CUDA Kernel Benchmarking Library
Apache License 2.0
474 stars 63 forks source link

Change nvbench_compare statuses #178

Open bernhardmgruber opened 2 months ago

bernhardmgruber commented 2 months ago

Currently, when I compare a baseline with new result JSON using nvbench_compare.py base.json new.json, I get output like the following:

ValueType Ref Time Ref Noise Cmp Time Cmp Noise Diff %Diff Status
I8 12.699 ms 8.71% 12.481 ms 10.17% -217.438 us -1.71% PASS
I16 12.514 ms 8.06% 12.513 ms 5.98% -0.956 us -0.01% PASS
I32 12.899 ms 10.22% 12.091 ms 2.15% -808.662 us -6.27% FAIL
I64 12.073 ms 1.19% 12.051 ms 0.81% -21.432 us -0.18% PASS
__int128 12.188 ms 4.55% 12.833 ms 2.56% 644.844 us 5.29% FAIL

With PASS colored green, and `FAIL colored red. It would be more useful if the the Status column could not only highlight significant changes, but show me whether the timings improved or regressed. Therefore, I propose an output like this (only status column changed):

ValueType Ref Time Ref Noise Cmp Time Cmp Noise Diff %Diff Status
I8 12.699 ms 8.71% 12.481 ms 10.17% -217.438 us -1.71% PASS
I16 12.514 ms 8.06% 12.513 ms 5.98% -0.956 us -0.01% PASS
I32 12.899 ms 10.22% 12.091 ms 2.15% -808.662 us -6.27% FAST
I64 12.073 ms 1.19% 12.051 ms 0.81% -21.432 us -0.18% PASS
__int128 12.188 ms 4.55% 12.833 ms 2.56% 644.844 us 5.29% SLOW

With PASS uncolored, FAST colored green. and SLOW colored red.

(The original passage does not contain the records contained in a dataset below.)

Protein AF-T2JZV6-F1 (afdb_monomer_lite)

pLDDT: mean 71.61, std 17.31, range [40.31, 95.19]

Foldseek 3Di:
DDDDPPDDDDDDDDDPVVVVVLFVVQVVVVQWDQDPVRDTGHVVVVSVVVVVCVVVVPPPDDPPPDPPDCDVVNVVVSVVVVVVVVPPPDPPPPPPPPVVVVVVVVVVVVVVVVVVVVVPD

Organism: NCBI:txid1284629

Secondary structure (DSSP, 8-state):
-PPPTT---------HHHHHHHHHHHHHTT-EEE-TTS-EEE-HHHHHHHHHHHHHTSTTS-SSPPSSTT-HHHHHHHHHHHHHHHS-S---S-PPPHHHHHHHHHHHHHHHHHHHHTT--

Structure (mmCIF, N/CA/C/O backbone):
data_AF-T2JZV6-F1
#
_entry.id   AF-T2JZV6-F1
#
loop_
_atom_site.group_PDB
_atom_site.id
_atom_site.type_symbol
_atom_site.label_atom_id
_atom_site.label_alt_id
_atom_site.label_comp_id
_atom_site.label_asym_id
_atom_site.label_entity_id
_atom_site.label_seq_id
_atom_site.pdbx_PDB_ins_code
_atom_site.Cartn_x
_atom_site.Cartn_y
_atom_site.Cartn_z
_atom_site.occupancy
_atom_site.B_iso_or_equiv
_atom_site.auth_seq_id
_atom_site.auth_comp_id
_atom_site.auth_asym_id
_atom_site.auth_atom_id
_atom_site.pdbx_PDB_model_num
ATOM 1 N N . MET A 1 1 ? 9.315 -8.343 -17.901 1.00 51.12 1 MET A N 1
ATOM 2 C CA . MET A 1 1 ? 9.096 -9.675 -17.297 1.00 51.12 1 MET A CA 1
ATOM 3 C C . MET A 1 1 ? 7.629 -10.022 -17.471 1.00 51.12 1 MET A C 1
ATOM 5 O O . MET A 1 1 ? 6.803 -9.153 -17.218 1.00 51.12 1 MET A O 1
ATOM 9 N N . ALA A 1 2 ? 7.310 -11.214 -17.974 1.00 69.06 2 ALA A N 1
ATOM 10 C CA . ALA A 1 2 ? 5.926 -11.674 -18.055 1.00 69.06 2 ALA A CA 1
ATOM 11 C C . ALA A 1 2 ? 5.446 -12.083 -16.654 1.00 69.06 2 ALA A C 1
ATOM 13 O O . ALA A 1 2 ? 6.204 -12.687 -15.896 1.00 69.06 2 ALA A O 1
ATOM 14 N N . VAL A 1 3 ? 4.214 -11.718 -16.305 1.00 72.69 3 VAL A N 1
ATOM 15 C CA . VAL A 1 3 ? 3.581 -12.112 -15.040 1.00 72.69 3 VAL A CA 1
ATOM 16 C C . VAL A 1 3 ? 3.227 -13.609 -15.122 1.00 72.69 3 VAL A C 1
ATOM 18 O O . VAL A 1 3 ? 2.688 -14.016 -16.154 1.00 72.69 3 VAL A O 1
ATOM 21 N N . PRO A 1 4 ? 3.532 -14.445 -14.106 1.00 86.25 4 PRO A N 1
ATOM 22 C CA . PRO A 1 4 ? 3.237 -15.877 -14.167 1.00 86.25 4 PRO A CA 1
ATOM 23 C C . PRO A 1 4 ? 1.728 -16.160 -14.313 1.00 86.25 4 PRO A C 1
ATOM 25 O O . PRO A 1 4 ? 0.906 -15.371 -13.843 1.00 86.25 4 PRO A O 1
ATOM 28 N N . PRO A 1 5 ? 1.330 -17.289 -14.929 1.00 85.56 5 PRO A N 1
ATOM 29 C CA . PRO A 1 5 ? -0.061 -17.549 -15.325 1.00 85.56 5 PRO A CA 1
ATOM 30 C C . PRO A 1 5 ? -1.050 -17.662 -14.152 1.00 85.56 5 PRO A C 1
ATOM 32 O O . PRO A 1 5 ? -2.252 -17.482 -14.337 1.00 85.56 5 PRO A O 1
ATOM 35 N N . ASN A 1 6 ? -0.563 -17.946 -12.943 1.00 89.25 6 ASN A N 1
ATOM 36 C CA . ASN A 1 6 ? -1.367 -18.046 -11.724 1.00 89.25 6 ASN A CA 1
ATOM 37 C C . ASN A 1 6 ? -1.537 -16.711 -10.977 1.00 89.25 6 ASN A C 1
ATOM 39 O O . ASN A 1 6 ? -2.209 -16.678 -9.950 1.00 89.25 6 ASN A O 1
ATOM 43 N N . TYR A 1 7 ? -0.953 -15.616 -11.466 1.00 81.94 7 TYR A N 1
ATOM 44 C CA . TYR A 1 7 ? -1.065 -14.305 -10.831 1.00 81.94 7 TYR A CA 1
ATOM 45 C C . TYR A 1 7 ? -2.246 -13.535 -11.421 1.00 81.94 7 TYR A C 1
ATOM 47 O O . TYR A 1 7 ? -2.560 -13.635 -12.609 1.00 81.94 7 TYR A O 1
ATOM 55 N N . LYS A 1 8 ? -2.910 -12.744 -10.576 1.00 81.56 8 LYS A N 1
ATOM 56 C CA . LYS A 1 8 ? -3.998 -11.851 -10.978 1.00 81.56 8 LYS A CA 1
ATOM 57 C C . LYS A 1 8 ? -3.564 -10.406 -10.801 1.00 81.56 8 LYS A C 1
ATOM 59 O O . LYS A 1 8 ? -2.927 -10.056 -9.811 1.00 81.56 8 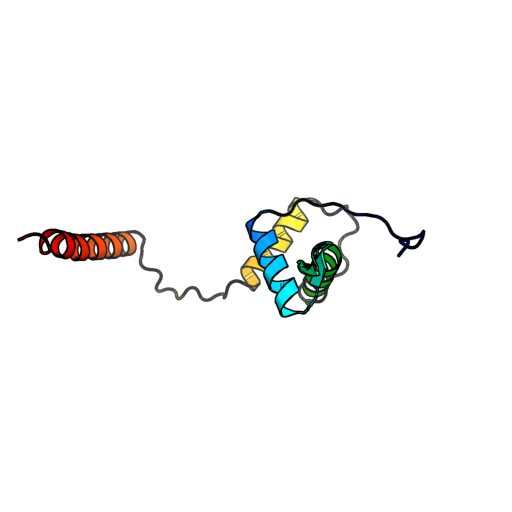LYS A O 1
ATOM 64 N N . THR A 1 9 ? -3.919 -9.566 -11.765 1.00 82.44 9 THR A N 1
ATOM 65 C CA . THR A 1 9 ? -3.765 -8.120 -11.629 1.00 82.44 9 THR A CA 1
ATOM 66 C C . THR A 1 9 ? -4.877 -7.589 -10.737 1.00 82.44 9 THR A C 1
ATOM 68 O O . THR A 1 9 ? -6.049 -7.871 -10.972 1.00 82.44 9 THR A O 1
ATOM 71 N N . VAL A 1 10 ? -4.498 -6.803 -9.735 1.00 80.94 10 VAL A N 1
ATOM 72 C CA . VAL A 1 10 ? -5.418 -6.070 -8.863 1.00 80.94 10 VAL A CA 1
ATOM 73 C C . VAL A 1 10 ? -5.216 -4.581 -9.117 1.00 80.94 10 VAL A C 1
ATOM 75 O O . VAL A 1 10 ? -4.098 -4.129 -9.366 1.00 80.94 10 VAL A O 1
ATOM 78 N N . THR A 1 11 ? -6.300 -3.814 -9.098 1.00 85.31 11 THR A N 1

You can of course pick any better word for status, or different colors. But there is value in differentiating whether the time became faster or slower.

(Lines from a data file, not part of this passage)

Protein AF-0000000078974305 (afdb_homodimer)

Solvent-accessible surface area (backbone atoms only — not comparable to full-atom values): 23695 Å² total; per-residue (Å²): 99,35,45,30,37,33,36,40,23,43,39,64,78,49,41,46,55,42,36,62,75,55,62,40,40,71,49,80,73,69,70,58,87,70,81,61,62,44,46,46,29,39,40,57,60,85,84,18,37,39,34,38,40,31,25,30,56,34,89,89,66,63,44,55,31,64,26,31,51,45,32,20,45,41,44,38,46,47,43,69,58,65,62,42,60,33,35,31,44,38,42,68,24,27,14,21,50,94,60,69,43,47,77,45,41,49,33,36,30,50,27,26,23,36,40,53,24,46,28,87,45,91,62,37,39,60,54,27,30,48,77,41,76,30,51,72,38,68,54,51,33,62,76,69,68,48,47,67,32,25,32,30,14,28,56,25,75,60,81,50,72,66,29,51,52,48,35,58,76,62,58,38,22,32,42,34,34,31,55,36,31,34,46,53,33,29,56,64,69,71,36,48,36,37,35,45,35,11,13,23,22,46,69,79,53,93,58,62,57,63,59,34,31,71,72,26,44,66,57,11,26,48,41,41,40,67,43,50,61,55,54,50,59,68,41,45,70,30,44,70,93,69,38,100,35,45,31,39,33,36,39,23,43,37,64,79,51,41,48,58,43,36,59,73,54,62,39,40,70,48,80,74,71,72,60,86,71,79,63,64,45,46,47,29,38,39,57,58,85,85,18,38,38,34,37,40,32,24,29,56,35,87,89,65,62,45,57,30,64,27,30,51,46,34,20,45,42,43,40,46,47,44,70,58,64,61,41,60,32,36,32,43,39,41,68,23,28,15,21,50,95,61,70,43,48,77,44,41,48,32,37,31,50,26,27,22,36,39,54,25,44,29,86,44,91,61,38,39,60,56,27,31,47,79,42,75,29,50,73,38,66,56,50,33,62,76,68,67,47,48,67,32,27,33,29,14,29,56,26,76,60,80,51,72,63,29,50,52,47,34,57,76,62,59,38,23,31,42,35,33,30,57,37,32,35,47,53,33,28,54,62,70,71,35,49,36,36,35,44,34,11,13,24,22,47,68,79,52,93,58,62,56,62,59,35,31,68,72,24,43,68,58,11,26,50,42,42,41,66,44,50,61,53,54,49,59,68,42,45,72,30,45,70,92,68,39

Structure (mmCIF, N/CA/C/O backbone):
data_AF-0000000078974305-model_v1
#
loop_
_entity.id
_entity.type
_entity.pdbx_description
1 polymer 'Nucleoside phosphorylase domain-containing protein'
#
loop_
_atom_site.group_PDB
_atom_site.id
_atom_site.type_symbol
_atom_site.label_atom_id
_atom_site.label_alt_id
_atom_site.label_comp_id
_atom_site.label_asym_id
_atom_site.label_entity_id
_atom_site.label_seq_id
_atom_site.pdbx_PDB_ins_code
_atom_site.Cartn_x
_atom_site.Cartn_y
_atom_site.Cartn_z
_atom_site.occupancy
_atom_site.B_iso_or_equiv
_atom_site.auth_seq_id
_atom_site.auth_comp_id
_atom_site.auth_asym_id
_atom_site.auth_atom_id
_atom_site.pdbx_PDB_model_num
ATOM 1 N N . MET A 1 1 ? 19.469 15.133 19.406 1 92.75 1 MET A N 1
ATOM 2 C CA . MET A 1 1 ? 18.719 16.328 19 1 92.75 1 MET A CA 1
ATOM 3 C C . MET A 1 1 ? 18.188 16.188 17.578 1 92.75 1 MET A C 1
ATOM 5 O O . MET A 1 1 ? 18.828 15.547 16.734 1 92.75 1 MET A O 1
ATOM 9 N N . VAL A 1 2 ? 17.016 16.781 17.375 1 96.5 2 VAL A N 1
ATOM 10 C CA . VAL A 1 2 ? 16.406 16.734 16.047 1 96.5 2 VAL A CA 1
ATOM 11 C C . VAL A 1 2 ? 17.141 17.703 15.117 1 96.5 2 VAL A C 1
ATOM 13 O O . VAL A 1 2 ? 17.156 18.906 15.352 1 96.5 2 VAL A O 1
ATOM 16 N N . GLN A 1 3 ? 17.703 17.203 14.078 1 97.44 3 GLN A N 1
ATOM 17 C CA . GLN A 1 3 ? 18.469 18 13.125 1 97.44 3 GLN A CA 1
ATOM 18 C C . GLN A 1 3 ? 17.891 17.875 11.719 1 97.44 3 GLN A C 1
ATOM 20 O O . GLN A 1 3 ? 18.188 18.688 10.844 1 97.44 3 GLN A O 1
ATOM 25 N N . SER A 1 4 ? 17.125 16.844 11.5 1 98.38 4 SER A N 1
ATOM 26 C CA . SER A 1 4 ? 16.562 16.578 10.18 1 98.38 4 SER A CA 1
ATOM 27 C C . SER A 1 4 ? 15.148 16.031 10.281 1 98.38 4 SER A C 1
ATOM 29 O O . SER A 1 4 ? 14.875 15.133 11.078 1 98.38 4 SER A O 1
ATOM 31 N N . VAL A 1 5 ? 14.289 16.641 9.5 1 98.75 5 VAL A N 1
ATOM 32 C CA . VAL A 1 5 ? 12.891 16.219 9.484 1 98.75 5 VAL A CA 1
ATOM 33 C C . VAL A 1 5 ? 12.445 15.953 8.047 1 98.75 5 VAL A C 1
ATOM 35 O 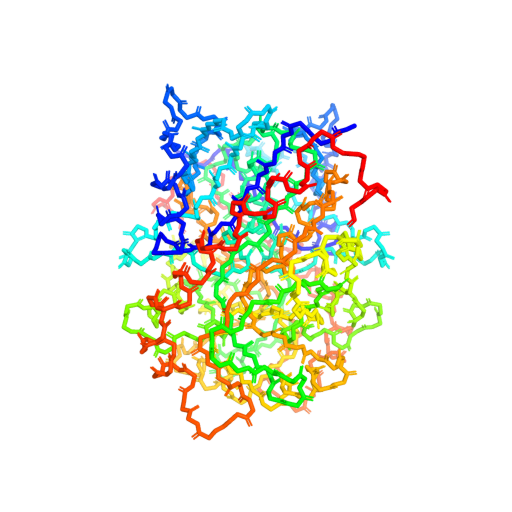O . VAL A 1 5 ? 12.844 16.672 7.125 1 98.75 5 VAL A O 1
ATOM 38 N N . LEU A 1 6 ? 11.703 14.906 7.859 1 98.94 6 LEU A N 1
ATOM 39 C CA . LEU A 1 6 ? 11.07 14.586 6.586 1 98.94 6 LEU A CA 1
ATOM 40 C C . LEU A 1 6 ? 9.555 14.719 6.691 1 98.94 6 LEU A C 1
ATOM 42 O O . LEU A 1 6 ? 8.922 14.078 7.531 1 98.94 6 LEU A O 1
ATOM 46 N N . LEU A 1 7 ? 9.023 15.609 5.895 1 98.94 7 LEU A N 1
ATOM 47 C CA . LEU A 1 7 ? 7.57 15.711 5.801 1 98.94 7 LEU A CA 1
ATOM 48 C C . LEU A 1 7 ? 7.055 14.953 4.582 1 98.94 7 LEU A C 1
ATOM 50 O O . LEU A 1 7 ? 7.59 15.094 3.482 1 98.94 7 LEU A O 1
ATOM 54 N N . VAL A 1 8 ? 5.988 14.148 4.785 1 98.94 8 VAL A N 1
ATOM 55 C CA . VAL A 1 8 ? 5.371 13.352 3.73 1 98.94 8 VAL A CA 1
ATOM 56 C C . VAL A 1 8 ? 3.984 13.906 3.408 1 98.94 8 VAL A C 1
ATOM 58 O O . VAL A 1 8 ? 3.141 14.039 4.297 1 98.94 8 VAL A O 1
ATOM 61 N N . PHE A 1 9 ? 3.783 14.25 2.129 1 98.88 9 PHE A N 1
ATOM 62 C CA . PHE A 1 9 ? 2.492 14.719 1.637 1 98.88 9 PHE A CA 1
ATOM 63 C C . PHE A 1 9 ? 1.981 13.812 0.518 1 98.88 9 PHE A C 1
ATOM 65 O O . PHE A 1 9 ? 2.756 13.375 -0.336 1 98.88 9 PHE A O 1
ATOM 72 N N . ALA A 1 10 ? 0.662 13.57 0.525 1 98.62 10 ALA A N 1
ATOM 73 C CA . ALA A 1 10 ? 0.06 12.836 -0.583 1 98.62 10 ALA A CA 1
ATOM 74 C C . ALA A 1 10 ? -0.161 13.742 -1.789 1 98.62 10 ALA A C 1
ATOM 76 O O . ALA A 1 10 ? 0.115 13.352 -2.926 1 98.62 10 ALA A O 1
ATOM 77 N N . MET A 1 11 ? -0.602 14.93 -1.516 1 98.5 11 MET A N 1
ATOM 78 C CA . MET A 1 11 ? -1.052 15.781 -2.615 1 98.5 11 MET A CA 1
ATOM 79 C C . MET A 1 11 ? -0.177 17.031 -2.736 1 98.5 11 MET A C 1
ATOM 81 O O . MET A 1 11 ? 0.197 17.625 -1.727 1 98.5 11 MET A O 1
ATOM 85 N N . ASP A 1 12 ? -0.011 17.422 -3.947 1 98.06 12 ASP A N 1
ATOM 86 C CA . ASP A 1 12 ? 0.763 18.609 -4.258 1 98.06 12 ASP A CA 1
ATOM 87 C C . ASP A 1 12 ? 0.157 19.844 -3.594 1 98.06 12 ASP A C 1
ATOM 89 O O . ASP A 1 12 ? 0.877 20.656 -3.016 1 98.06 12 ASP A O 1
ATOM 93 N N . ALA A 1 13 ? -1.118 19.969 -3.623 1 97.69 13 ALA A N 1
ATOM 94 C CA . ALA A 1 13 ? -1.836 21.125 -3.082 1 97.69 13 ALA A CA 1
ATOM 95 C C . ALA A 1 13 ? -1.589 21.266 -1.583 1 97.69 13 ALA A C 1
ATOM 97 O O . ALA A 1 13 ? -1.625 22.375 -1.047 1 97.69 13 ALA A O 1
ATOM 98 N N . GLU A 1 14 ? -1.3 20.188 -0.906 1 98 14 GLU A N 1
ATOM 99 C CA . GLU A 1 14 ? -1.023 20.188 0.528 1 98 14 GLU A CA 1
ATOM 100 C C . GLU A 1 14 ? 0.424 20.578 0.811 1 98 14 GLU A C 1
ATOM 102 O O . GLU A 1 14 ? 0.72 21.172 1.848 1 98 14 GLU A O 1
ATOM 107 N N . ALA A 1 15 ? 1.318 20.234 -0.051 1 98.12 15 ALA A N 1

bernhardmgruber commented 1 month ago

Another question is whether these new statuses should appear by default or you would want to have a CLI switch between the PASS/FAIL and the PASS/SLOW/FAST.

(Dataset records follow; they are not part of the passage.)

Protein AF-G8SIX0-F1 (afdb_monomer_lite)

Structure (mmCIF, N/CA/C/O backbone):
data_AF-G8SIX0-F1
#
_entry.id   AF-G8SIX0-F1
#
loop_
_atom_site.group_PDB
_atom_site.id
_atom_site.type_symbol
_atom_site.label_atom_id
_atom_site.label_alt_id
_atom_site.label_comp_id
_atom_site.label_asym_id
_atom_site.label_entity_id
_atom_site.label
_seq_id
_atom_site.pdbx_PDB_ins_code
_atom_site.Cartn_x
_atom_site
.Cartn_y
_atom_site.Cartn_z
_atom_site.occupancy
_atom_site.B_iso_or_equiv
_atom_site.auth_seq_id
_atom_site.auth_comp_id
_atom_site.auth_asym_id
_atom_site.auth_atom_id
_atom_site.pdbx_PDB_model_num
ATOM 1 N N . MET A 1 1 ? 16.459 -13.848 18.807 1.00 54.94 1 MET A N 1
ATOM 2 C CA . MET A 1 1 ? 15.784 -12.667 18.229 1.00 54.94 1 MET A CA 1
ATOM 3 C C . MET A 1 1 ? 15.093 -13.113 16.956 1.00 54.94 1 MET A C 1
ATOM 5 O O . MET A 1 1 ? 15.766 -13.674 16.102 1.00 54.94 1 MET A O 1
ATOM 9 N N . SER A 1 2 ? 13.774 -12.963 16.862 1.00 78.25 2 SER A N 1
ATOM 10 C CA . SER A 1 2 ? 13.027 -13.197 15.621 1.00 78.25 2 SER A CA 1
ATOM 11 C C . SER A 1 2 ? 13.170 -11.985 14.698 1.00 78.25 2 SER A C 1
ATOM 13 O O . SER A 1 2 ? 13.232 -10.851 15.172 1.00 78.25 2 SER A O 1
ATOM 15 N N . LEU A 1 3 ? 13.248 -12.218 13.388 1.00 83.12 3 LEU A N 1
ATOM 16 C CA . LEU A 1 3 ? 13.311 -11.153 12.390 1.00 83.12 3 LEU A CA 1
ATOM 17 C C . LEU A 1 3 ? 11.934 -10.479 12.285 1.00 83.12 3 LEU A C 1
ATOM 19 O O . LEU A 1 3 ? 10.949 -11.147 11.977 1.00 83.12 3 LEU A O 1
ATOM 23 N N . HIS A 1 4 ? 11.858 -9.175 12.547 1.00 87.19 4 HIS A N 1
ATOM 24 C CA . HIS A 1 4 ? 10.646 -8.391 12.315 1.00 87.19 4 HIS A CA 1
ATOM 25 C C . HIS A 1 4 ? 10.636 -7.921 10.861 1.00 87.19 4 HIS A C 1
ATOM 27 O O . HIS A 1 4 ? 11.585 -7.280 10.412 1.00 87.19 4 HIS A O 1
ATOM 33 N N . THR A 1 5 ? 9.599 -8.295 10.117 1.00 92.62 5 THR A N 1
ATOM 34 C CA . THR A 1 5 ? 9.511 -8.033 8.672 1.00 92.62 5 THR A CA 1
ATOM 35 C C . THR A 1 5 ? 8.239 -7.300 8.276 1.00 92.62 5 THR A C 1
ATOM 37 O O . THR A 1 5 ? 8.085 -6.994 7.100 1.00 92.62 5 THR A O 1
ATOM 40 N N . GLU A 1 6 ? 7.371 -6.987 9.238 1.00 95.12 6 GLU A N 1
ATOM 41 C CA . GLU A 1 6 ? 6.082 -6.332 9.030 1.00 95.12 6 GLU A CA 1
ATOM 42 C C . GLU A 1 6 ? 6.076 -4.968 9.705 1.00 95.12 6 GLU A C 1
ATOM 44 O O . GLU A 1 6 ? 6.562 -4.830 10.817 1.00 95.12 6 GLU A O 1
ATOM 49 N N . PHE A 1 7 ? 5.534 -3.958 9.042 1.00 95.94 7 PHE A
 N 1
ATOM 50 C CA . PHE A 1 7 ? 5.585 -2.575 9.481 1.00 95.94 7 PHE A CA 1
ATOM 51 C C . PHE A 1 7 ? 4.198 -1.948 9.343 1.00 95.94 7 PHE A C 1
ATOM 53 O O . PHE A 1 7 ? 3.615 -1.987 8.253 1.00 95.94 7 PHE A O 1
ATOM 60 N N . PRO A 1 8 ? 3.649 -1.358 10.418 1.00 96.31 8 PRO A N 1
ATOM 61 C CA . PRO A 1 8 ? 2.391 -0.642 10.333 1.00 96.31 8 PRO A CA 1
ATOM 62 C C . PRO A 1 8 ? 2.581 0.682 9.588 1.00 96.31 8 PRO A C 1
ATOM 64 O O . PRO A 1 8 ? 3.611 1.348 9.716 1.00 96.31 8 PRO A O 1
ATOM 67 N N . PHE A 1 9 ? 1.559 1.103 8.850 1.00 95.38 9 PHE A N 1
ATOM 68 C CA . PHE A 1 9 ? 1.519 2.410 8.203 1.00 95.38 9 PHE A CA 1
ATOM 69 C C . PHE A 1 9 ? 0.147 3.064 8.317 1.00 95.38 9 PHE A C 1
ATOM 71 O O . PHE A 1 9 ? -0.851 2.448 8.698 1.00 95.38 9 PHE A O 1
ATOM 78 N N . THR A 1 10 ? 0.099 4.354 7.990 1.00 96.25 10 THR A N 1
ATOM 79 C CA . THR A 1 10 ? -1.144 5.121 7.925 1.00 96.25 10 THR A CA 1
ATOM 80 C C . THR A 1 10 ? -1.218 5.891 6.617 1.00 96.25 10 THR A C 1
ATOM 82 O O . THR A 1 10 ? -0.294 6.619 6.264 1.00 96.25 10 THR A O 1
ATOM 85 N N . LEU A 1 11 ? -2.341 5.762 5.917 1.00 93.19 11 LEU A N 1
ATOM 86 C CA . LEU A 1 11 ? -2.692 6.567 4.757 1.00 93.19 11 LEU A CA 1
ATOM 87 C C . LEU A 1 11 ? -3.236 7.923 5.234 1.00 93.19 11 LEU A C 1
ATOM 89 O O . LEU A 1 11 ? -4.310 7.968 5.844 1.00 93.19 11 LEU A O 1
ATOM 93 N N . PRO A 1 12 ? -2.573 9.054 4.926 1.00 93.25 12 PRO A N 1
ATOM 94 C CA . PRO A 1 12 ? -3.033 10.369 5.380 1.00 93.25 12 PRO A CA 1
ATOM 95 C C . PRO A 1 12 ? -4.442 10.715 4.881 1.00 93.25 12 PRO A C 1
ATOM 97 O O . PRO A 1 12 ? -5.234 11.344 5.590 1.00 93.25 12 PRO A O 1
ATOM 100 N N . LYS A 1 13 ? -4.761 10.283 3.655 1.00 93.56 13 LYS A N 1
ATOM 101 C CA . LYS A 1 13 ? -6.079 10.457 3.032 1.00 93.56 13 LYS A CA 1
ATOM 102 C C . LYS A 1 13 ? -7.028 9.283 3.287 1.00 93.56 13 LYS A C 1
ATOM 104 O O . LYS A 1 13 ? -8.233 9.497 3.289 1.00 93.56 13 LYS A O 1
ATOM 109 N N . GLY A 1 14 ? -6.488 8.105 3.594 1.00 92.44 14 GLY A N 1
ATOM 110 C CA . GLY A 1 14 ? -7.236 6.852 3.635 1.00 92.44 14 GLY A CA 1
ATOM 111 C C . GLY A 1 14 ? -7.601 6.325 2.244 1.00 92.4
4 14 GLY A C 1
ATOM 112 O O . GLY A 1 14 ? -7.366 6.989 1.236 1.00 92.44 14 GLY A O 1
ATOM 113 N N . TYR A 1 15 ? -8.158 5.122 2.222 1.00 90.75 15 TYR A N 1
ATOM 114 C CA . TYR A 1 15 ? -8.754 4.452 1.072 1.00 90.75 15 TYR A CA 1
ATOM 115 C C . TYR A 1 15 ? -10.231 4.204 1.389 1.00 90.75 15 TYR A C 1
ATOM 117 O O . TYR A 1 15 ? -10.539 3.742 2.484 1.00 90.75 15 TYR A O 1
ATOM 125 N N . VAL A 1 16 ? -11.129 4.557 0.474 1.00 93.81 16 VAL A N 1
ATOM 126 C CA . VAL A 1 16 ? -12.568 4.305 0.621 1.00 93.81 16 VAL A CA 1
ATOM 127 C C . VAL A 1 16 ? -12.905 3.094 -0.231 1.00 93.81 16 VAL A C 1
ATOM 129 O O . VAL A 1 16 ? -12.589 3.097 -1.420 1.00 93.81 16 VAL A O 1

alliepiper commented 1 month ago

I support this. The comparison script is still very much a work in progress and has much room for improvement. Clarifying whether the test was faster or slower would be a nice QoL change.

One suggestion: I don't think PASS fits with FAST and SLOW anymore. Maybe SAME for when the new samples are within the tolerance?

A related improvement would be to make the coloring more sensible, adding --color and --no-color flags to explicitly set the color state, and detect whether the output device supports color by default. IIRC we always use color, and this gets annoying when piping to a file, etc.